NOTE: our performance doubled when we transitioned to C++ from Java

With C++, we can process (capture and segment) 640x480 frames at 66 fps and 1080x720 frames at 28 fps

With Java, we could only get about 30 fps with 640x480 frames

Let's install an IDE so we do not have to keep writing in vi/vim/nano:

sudo apt-get install codeblocks

We experienced a bug that constantly crashed CodeBlocks:
To prevent crashing, navigate to: Settings -> Editor -> Code completion -> Symbols browser and check Disable symbols browser
(the Code completion tab is on the west panel of the configure editor.)

Navigate to: File -> New -> Project -> Console Application And fill in the fields that come up.

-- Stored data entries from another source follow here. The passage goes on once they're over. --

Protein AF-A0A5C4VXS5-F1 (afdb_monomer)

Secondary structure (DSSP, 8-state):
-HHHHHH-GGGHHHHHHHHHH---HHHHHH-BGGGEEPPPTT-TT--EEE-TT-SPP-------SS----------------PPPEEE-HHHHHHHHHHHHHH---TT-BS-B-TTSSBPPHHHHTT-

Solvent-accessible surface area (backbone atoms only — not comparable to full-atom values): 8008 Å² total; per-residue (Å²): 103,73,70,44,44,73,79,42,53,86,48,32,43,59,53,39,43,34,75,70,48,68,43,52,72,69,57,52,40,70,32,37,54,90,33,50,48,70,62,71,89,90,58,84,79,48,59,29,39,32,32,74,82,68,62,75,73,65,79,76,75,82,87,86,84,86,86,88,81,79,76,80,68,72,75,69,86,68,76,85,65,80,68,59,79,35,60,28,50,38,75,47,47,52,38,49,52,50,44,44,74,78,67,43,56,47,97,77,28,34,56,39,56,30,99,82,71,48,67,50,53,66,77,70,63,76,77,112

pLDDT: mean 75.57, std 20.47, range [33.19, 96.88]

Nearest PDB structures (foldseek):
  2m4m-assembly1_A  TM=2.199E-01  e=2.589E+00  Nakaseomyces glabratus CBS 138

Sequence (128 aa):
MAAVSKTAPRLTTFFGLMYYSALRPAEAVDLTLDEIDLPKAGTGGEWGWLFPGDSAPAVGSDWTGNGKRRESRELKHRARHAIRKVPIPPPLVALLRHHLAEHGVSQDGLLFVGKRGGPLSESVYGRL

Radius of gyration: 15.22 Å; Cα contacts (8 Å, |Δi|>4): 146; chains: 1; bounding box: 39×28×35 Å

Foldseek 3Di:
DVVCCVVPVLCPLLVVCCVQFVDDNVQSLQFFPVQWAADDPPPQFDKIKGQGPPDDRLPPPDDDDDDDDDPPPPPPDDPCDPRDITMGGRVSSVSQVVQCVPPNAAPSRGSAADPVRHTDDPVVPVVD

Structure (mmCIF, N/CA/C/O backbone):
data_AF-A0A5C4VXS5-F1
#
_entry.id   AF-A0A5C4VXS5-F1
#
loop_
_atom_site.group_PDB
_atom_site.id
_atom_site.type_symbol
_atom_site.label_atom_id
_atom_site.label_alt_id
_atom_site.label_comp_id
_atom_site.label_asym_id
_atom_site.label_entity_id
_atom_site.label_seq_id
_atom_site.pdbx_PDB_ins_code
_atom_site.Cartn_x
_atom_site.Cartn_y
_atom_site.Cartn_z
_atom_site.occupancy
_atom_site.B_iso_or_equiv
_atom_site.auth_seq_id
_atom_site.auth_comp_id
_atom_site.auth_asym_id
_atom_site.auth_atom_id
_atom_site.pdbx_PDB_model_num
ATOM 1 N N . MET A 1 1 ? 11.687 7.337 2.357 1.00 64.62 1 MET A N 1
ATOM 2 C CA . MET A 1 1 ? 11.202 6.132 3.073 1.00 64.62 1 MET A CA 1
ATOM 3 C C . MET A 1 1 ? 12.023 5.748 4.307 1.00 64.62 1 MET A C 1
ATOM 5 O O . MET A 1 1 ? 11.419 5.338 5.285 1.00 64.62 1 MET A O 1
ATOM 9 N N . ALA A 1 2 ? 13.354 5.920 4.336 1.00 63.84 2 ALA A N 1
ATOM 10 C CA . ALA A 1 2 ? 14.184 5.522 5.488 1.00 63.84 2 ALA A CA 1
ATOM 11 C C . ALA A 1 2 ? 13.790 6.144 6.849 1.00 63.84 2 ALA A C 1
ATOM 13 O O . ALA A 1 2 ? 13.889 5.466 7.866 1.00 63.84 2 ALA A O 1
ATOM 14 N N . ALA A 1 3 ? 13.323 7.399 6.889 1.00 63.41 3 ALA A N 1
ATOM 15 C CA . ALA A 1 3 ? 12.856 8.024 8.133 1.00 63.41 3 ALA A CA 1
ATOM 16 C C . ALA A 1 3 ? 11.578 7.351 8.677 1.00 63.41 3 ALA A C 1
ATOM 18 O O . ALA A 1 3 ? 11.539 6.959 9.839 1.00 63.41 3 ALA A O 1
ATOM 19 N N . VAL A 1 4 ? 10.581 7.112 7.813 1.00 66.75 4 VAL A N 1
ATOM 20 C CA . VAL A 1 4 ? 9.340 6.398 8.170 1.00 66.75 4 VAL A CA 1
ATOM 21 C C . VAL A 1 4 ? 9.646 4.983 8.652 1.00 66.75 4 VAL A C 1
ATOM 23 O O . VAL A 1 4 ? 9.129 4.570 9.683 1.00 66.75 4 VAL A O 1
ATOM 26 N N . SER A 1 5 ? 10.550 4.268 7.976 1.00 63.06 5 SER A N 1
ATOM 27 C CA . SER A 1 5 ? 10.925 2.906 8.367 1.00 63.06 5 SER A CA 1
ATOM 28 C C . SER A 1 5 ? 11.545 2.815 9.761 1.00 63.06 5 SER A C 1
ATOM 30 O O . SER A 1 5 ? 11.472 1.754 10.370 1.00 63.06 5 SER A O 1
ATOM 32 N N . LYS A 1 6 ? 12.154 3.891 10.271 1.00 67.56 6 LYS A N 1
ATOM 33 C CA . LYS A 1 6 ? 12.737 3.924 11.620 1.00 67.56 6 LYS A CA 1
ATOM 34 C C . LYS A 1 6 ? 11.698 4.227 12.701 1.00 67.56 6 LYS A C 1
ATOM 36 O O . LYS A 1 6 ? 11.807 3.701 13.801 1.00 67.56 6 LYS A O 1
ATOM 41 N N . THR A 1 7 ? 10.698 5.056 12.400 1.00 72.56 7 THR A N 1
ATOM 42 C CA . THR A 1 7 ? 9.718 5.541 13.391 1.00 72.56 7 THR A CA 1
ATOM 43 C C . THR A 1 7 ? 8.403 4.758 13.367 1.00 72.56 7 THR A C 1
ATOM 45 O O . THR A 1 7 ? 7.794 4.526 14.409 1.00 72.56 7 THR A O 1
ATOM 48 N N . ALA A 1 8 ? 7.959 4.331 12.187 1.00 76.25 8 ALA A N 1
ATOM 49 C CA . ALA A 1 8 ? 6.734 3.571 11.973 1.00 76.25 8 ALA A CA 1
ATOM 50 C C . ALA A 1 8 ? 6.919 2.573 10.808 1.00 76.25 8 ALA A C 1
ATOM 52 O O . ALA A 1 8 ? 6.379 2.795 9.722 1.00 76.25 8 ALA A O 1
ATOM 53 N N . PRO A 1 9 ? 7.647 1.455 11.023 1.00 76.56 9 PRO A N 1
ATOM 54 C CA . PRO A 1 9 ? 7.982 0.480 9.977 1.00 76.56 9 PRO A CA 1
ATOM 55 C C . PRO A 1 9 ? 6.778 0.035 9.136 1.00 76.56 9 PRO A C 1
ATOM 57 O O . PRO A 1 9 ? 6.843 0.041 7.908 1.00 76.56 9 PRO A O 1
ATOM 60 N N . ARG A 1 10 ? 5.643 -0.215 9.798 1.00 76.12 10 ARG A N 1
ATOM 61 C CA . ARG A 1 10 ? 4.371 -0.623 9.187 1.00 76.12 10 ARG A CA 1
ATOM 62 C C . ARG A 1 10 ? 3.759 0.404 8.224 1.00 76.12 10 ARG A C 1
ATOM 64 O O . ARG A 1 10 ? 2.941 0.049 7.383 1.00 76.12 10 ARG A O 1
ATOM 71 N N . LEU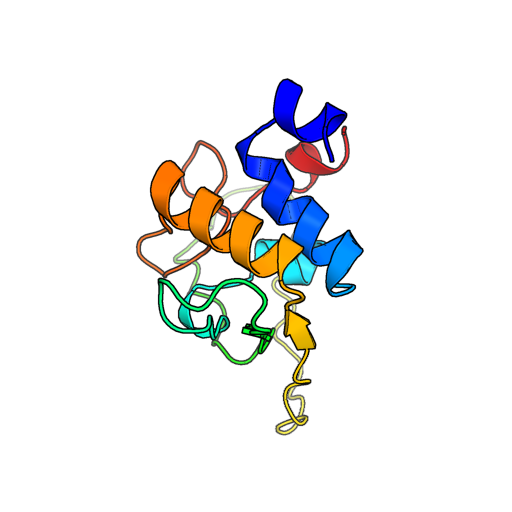 A 1 11 ? 4.132 1.679 8.339 1.00 86.88 11 LEU A N 1
ATOM 72 C CA . LEU A 1 11 ? 3.658 2.746 7.452 1.00 86.88 11 LEU A CA 1
ATOM 73 C C . LEU A 1 11 ? 4.587 2.987 6.261 1.00 86.88 11 LEU A C 1
ATOM 75 O O . LEU A 1 11 ? 4.242 3.752 5.366 1.00 86.88 11 LEU A O 1
ATOM 79 N N . THR A 1 12 ? 5.739 2.318 6.199 1.00 92.25 12 THR A N 1
ATOM 80 C CA . THR A 1 12 ? 6.665 2.458 5.066 1.00 92.25 12 THR A CA 1
ATOM 81 C C . THR A 1 12 ? 5.981 2.083 3.755 1.00 92.25 12 THR A C 1
ATOM 83 O O . THR A 1 12 ? 6.034 2.843 2.792 1.00 92.25 12 THR A O 1
ATOM 86 N N . THR A 1 13 ? 5.271 0.954 3.730 1.00 94.69 13 THR A N 1
ATOM 87 C CA . THR A 1 13 ? 4.517 0.508 2.551 1.00 94.69 13 THR A CA 1
ATOM 88 C C . THR A 1 13 ? 3.297 1.391 2.291 1.00 94.69 13 THR A C 1
ATOM 90 O O . THR A 1 13 ? 3.018 1.706 1.137 1.00 94.69 13 THR A O 1
ATOM 93 N N . PHE A 1 14 ? 2.636 1.883 3.346 1.00 93.25 14 PHE A N 1
ATOM 94 C CA . PHE A 1 14 ? 1.514 2.825 3.237 1.00 93.25 14 PHE A CA 1
ATOM 95 C C . PHE A 1 14 ? 1.907 4.100 2.481 1.00 93.25 14 PHE A C 1
ATOM 97 O O . PHE A 1 14 ? 1.266 4.471 1.500 1.00 93.25 14 PHE A O 1
ATOM 104 N N . PHE A 1 15 ? 3.009 4.744 2.869 1.00 93.06 15 PHE A N 1
ATOM 105 C CA . PHE A 1 15 ? 3.511 5.904 2.133 1.00 93.06 15 PHE A CA 1
ATOM 106 C C . PHE A 1 15 ? 4.169 5.522 0.802 1.00 93.06 15 PHE A C 1
ATOM 108 O O . PHE A 1 15 ? 4.153 6.315 -0.138 1.00 93.06 15 PHE A O 1
ATOM 115 N N . GLY A 1 16 ? 4.718 4.309 0.689 1.00 95.62 16 GLY A N 1
ATOM 116 C CA . GLY A 1 16 ? 5.217 3.756 -0.568 1.00 95.62 16 GLY A CA 1
ATOM 117 C C . GLY A 1 16 ? 4.145 3.728 -1.659 1.00 95.62 16 GLY A C 1
ATOM 118 O O . GLY A 1 16 ? 4.429 4.134 -2.782 1.00 95.62 16 GLY A O 1
ATOM 119 N N . LEU A 1 17 ? 2.909 3.340 -1.327 1.00 95.69 17 LEU A N 1
ATOM 120 C CA . LEU A 1 17 ? 1.769 3.353 -2.256 1.00 95.69 17 LEU A CA 1
ATOM 121 C C . LEU A 1 17 ? 1.484 4.754 -2.812 1.00 95.69 17 LEU A C 1
ATOM 123 O O . LEU A 1 17 ? 1.230 4.914 -4.005 1.00 95.69 17 LEU A O 1
ATOM 127 N N . MET A 1 18 ? 1.565 5.785 -1.970 1.00 94.44 18 MET A N 1
ATOM 128 C CA . MET A 1 18 ? 1.378 7.170 -2.413 1.00 94.44 18 MET A CA 1
ATOM 129 C C . MET A 1 18 ? 2.545 7.636 -3.281 1.00 94.44 18 MET A C 1
ATOM 131 O O . MET A 1 18 ? 2.341 8.245 -4.325 1.00 94.44 18 MET A O 1
ATOM 135 N N . TYR A 1 19 ? 3.773 7.335 -2.859 1.00 95.94 19 TYR A N 1
ATOM 136 C CA . TYR A 1 19 ? 4.975 7.799 -3.543 1.00 95.94 19 TYR A CA 1
ATOM 137 C C . TYR A 1 19 ? 5.155 7.150 -4.921 1.00 95.94 19 TYR A C 1
ATOM 139 O O . TYR A 1 19 ? 5.455 7.837 -5.891 1.00 95.94 19 TYR A O 1
ATOM 147 N N . TYR A 1 20 ? 4.971 5.832 -5.011 1.00 95.88 20 TYR A N 1
ATOM 148 C CA . TYR A 1 20 ? 5.243 5.065 -6.227 1.00 95.88 20 TYR A CA 1
ATOM 149 C C . TYR A 1 20 ? 4.031 4.907 -7.146 1.00 95.88 20 TYR A C 1
ATOM 151 O O . TYR A 1 20 ? 4.208 4.795 -8.357 1.00 95.88 20 TYR A O 1
ATOM 159 N N . SER A 1 21 ? 2.818 4.895 -6.590 1.00 94.56 21 SER A N 1
ATOM 160 C CA . SER A 1 21 ? 1.590 4.589 -7.336 1.00 94.56 21 SER A CA 1
ATOM 161 C C . SER A 1 21 ? 0.536 5.699 -7.241 1.00 94.56 21 SER A C 1
ATOM 163 O O . SER A 1 21 ? -0.567 5.546 -7.764 1.00 94.56 21 SER A O 1
ATOM 165 N N . ALA A 1 22 ? 0.869 6.836 -6.615 1.00 92.38 22 ALA A N 1
ATOM 166 C CA . ALA A 1 22 ? 0.002 8.011 -6.497 1.00 92.38 22 ALA A CA 1
ATOM 167 C C . ALA A 1 22 ? -1.384 7.704 -5.899 1.00 92.38 22 ALA A C 1
ATOM 169 O O . ALA A 1 22 ? -2.378 8.350 -6.248 1.00 92.38 22 ALA A O 1
ATOM 170 N N . LEU A 1 23 ? -1.470 6.712 -5.003 1.00 92.31 23 LEU A N 1
ATOM 171 C CA . LEU A 1 23 ? -2.691 6.482 -4.236 1.00 92.31 23 LEU A CA 1
ATOM 172 C C . LEU A 1 23 ? -2.943 7.678 -3.319 1.00 92.31 23 LEU A C 1
ATOM 174 O O . LEU A 1 23 ? -2.028 8.212 -2.689 1.00 92.31 23 LEU A O 1
ATOM 178 N N . ARG A 1 24 ? -4.206 8.081 -3.209 1.00 90.19 24 ARG A N 1
ATOM 179 C CA . ARG A 1 24 ? -4.641 8.983 -2.144 1.00 90.19 24 ARG A CA 1
ATOM 180 C C . ARG A 1 24 ? -4.554 8.235 -0.811 1.00 90.19 24 ARG A C 1
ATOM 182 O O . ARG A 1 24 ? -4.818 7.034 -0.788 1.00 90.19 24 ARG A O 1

If your Management tab is not visible, open it by selecting: View -> Manager
Also, if your Logs & others tab is not open already, select View -> Logs

Now right click your project in the Management tab and navigate to: Build options... -> Linker settings

Under the Link libraries panel, select Add and select all OpenCV shared object (.so) files located in /home/pi/opencv/build/lib/*.so
(You can [ctrl + left-click] multiple *.so] files to add them all at once)

Now let's navigate to: Search directories -> Linker
In the Linker tab, select Add and add the path to your opencv lib: /home/pi/opencv/build/lib

Tricks and Tips

Using OpenCV with the Raspberry Pi 3 ribbon cable camera is a little cumbersome because you cannot use many of the VideoCapture?.set(char*,int) functions.
Instead, we use system commands to set camera settings via the v4l2-ctl library.

For FRC retroreflective tape segmentation, use the following system commands to prevent auto adjustment features such as auto exposure, white balance, and exposure time:

• v4l2-ctl --set-ctrl=auto_exposure=1
• v4l2-ctl --set-ctrl=white_balance_auto_preset=0
• v4l2-ctl --set-ctrl=auto_exposure_bias=0
• v4l2-ctl --set-ctrl=exposure_time_absolute=100

Make your C++ program set these options by using the stdlib.h system(char*) command which simply takes a string command as input.
Alternatively you could add these options to your bashrc file like we did with the modprobe, but you may want to tweak these options or experiment with them, so putting them into your C++ program makes it a little easier to manipulate.